[Dataset items]
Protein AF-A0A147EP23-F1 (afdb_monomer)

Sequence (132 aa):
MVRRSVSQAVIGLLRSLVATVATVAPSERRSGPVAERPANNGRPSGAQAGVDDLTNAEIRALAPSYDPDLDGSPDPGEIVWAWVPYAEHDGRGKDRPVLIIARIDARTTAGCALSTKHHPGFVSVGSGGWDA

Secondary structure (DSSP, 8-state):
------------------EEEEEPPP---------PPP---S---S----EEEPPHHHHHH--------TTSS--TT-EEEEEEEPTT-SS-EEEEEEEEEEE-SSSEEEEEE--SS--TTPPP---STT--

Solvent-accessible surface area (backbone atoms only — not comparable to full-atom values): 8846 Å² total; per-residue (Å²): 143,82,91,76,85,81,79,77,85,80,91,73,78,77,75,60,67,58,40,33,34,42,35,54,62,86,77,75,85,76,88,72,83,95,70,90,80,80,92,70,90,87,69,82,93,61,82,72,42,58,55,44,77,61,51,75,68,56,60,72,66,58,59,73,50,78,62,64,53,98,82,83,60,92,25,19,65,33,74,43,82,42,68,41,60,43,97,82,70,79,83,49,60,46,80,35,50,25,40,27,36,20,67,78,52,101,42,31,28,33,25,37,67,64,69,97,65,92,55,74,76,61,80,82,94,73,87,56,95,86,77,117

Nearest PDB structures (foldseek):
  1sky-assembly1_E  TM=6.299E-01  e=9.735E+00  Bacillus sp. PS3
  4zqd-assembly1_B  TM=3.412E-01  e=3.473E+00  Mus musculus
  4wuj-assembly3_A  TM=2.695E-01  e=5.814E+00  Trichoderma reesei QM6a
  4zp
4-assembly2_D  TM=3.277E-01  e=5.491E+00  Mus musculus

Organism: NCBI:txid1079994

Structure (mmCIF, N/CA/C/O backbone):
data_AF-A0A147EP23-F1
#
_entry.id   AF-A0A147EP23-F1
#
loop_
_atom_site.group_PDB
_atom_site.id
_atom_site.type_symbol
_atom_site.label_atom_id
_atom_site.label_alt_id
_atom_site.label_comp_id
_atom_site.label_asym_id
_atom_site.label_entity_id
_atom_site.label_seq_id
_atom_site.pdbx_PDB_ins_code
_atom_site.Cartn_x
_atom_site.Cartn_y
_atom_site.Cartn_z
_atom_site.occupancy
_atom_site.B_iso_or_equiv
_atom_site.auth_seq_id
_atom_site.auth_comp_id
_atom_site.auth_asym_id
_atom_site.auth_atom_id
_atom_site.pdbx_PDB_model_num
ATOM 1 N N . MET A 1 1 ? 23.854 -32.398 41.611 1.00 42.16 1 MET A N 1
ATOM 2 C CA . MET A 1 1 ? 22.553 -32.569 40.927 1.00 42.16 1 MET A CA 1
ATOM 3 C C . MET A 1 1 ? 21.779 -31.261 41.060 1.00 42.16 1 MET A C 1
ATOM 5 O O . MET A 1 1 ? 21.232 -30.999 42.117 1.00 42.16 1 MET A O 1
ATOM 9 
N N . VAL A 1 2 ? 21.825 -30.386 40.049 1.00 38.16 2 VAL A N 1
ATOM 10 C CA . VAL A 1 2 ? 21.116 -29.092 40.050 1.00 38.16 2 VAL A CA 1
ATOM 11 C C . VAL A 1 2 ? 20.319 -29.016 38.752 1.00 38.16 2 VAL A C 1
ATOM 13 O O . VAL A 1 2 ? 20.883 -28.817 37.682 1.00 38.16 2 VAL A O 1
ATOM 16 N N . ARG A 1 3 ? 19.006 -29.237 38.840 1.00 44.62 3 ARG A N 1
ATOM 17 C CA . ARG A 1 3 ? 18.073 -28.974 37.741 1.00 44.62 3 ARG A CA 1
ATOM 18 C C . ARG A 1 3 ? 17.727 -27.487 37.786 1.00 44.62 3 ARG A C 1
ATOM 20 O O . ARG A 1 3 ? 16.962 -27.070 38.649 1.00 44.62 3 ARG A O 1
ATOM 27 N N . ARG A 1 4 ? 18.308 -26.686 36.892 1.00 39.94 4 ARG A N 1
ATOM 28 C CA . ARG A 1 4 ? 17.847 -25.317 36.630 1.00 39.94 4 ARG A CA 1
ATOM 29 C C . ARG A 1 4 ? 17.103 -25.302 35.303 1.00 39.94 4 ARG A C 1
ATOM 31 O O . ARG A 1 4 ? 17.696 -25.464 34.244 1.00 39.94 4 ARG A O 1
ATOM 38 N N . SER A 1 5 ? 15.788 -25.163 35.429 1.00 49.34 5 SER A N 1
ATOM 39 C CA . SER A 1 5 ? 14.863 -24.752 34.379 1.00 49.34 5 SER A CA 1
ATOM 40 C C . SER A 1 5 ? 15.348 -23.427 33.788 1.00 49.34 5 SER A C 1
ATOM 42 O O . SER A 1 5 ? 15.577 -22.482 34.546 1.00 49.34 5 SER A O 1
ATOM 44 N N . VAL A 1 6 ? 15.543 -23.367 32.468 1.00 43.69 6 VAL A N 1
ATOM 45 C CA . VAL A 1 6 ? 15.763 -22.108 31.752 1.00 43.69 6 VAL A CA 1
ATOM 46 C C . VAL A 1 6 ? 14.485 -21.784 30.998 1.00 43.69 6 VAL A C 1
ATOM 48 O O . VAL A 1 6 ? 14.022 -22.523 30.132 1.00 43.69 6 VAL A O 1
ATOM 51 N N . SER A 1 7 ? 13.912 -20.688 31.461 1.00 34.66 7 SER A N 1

▸ TASK ITEM
Return the records in their entirety. Keep every character as it is.

▸ ANSWER TO THIS EXERCISE
Protein AF-A0A147EP23-F1 (afdb_monomer)

Sequence (132 aa):
MVRRSVSQAVIGLLRSLVATVATVAPSERRSGPVAERPANNGRPSGAQAGVDDLTNAEIRALAPSYDPDLDGSPDPGEIVWAWVPYAEHDGRGKDRPVLIIARIDARTTAGCALSTKHHPGFVSVGSGGWDA

Secondary structure (DSSP, 8-state):
------------------EEEEEPPP---------PPP---S---S----EEEPPHHHHHH--------TTSS--TT-EEEEEEEPTT-SS-EEEEEEEEEEE-SSSEEEEEE--SS--TTPPP---STT--

Solvent-accessible surface area (backbone atoms only — not comparable to full-atom values): 8846 Å² total; per-residue (Å²): 143,82,91,76,85,81,79,77,85,80,91,73,78,77,75,60,67,58,40,33,34,42,35,54,62,86,77,75,85,76,88,72,83,95,70,90,80,80,92,70,90,87,69,82,93,61,82,72,42,58,55,44,77,61,51,75,68,56,60,72,66,58,59,73,50,78,62,64,53,98,82,83,60,92,25,19,65,33,74,43,82,42,68,41,60,43,97,82,70,79,83,49,60,46,80,35,50,25,40,27,36,20,67,78,52,101,42,31,28,33,25,37,67,64,69,97,65,92,55,74,76,61,80,82,94,73,87,56,95,86,77,117

Nearest PDB structures (foldseek):
  1sky-assembly1_E  TM=6.299E-01  e=9.735E+00  Bacillus sp. PS3
  4zqd-assembly1_B  TM=3.412E-01  e=3.473E+00  Mus musculus
  4wuj-assembly3_A  TM=2.695E-01  e=5.814E+00  Trichoderma reesei QM6a
  4zp
4-assembly2_D  TM=3.277E-01  e=5.491E+00  Mus musculus

Organism: NCBI:txid1079994

Structure (mmCIF, N/CA/C/O backbone):
data_AF-A0A147EP23-F1
#
_entry.id   AF-A0A147EP23-F1
#
loop_
_atom_site.group_PDB
_atom_site.id
_atom_site.type_symbol
_atom_site.label_atom_id
_atom_site.label_alt_id
_atom_site.label_comp_id
_atom_site.label_asym_id
_atom_site.label_entity_id
_atom_site.label_seq_id
_atom_site.pdbx_PDB_ins_code
_atom_site.Cartn_x
_atom_site.Cartn_y
_atom_site.Cartn_z
_atom_site.occupancy
_atom_site.B_iso_or_equiv
_atom_site.auth_seq_id
_atom_site.auth_comp_id
_atom_site.auth_asym_id
_atom_site.auth_atom_id
_atom_site.pdbx_PDB_model_num
ATOM 1 N N . MET A 1 1 ? 23.854 -32.398 41.611 1.00 42.16 1 MET A N 1
ATOM 2 C CA . MET A 1 1 ? 22.553 -32.569 40.927 1.00 42.16 1 MET A CA 1
ATOM 3 C C . MET A 1 1 ? 21.779 -31.261 41.060 1.00 42.16 1 MET A C 1
ATOM 5 O O . MET A 1 1 ? 21.232 -30.999 42.117 1.00 42.16 1 MET A O 1
ATOM 9 
N N . VAL A 1 2 ? 21.825 -30.386 40.049 1.00 38.16 2 VAL A N 1
ATOM 10 C CA . VAL A 1 2 ? 21.116 -29.092 40.050 1.00 38.16 2 VAL A CA 1
ATOM 11 C C . VAL A 1 2 ? 20.319 -29.016 38.752 1.00 38.16 2 VAL A C 1
ATOM 13 O O . VAL A 1 2 ? 20.883 -28.817 37.682 1.00 38.16 2 VAL A O 1
ATOM 16 N N . ARG A 1 3 ? 19.006 -29.237 38.840 1.00 44.62 3 ARG A N 1
ATOM 17 C CA . ARG A 1 3 ? 18.073 -28.974 37.741 1.00 44.62 3 ARG A CA 1
ATOM 18 C C . ARG A 1 3 ? 17.727 -27.487 37.786 1.00 44.62 3 ARG A C 1
ATOM 20 O O . ARG A 1 3 ? 16.962 -27.070 38.649 1.00 44.62 3 ARG A O 1
ATOM 27 N N . ARG A 1 4 ? 18.308 -26.686 36.892 1.00 39.94 4 ARG A N 1
ATOM 28 C CA . ARG A 1 4 ? 17.847 -25.317 36.630 1.00 39.94 4 ARG A CA 1
ATOM 29 C C . ARG A 1 4 ? 17.103 -25.302 35.303 1.00 39.94 4 ARG A C 1
ATOM 31 O O . ARG A 1 4 ? 17.696 -25.464 34.244 1.00 39.94 4 ARG A O 1
ATOM 38 N N . SER A 1 5 ? 15.788 -25.163 35.429 1.00 49.34 5 SER A N 1
ATOM 39 C CA . SER A 1 5 ? 14.863 -24.752 34.379 1.00 49.34 5 SER A CA 1
ATOM 40 C C . SER A 1 5 ? 15.348 -23.427 33.788 1.00 49.34 5 SER A C 1
ATOM 42 O O . SER A 1 5 ? 15.577 -22.482 34.546 1.00 49.34 5 SER A O 1
ATOM 44 N N . VAL A 1 6 ? 15.543 -23.367 32.468 1.00 43.69 6 VAL A N 1
ATOM 45 C CA . VAL A 1 6 ? 15.763 -22.108 31.752 1.00 43.69 6 VAL A CA 1
ATOM 46 C C . VAL A 1 6 ? 14.485 -21.784 30.998 1.00 43.69 6 VAL A C 1
ATOM 48 O O . VAL A 1 6 ? 14.022 -22.523 30.132 1.00 43.69 6 VAL A O 1
ATOM 51 N N . SER A 1 7 ? 13.912 -20.688 31.461 1.00 34.66 7 SER A N 1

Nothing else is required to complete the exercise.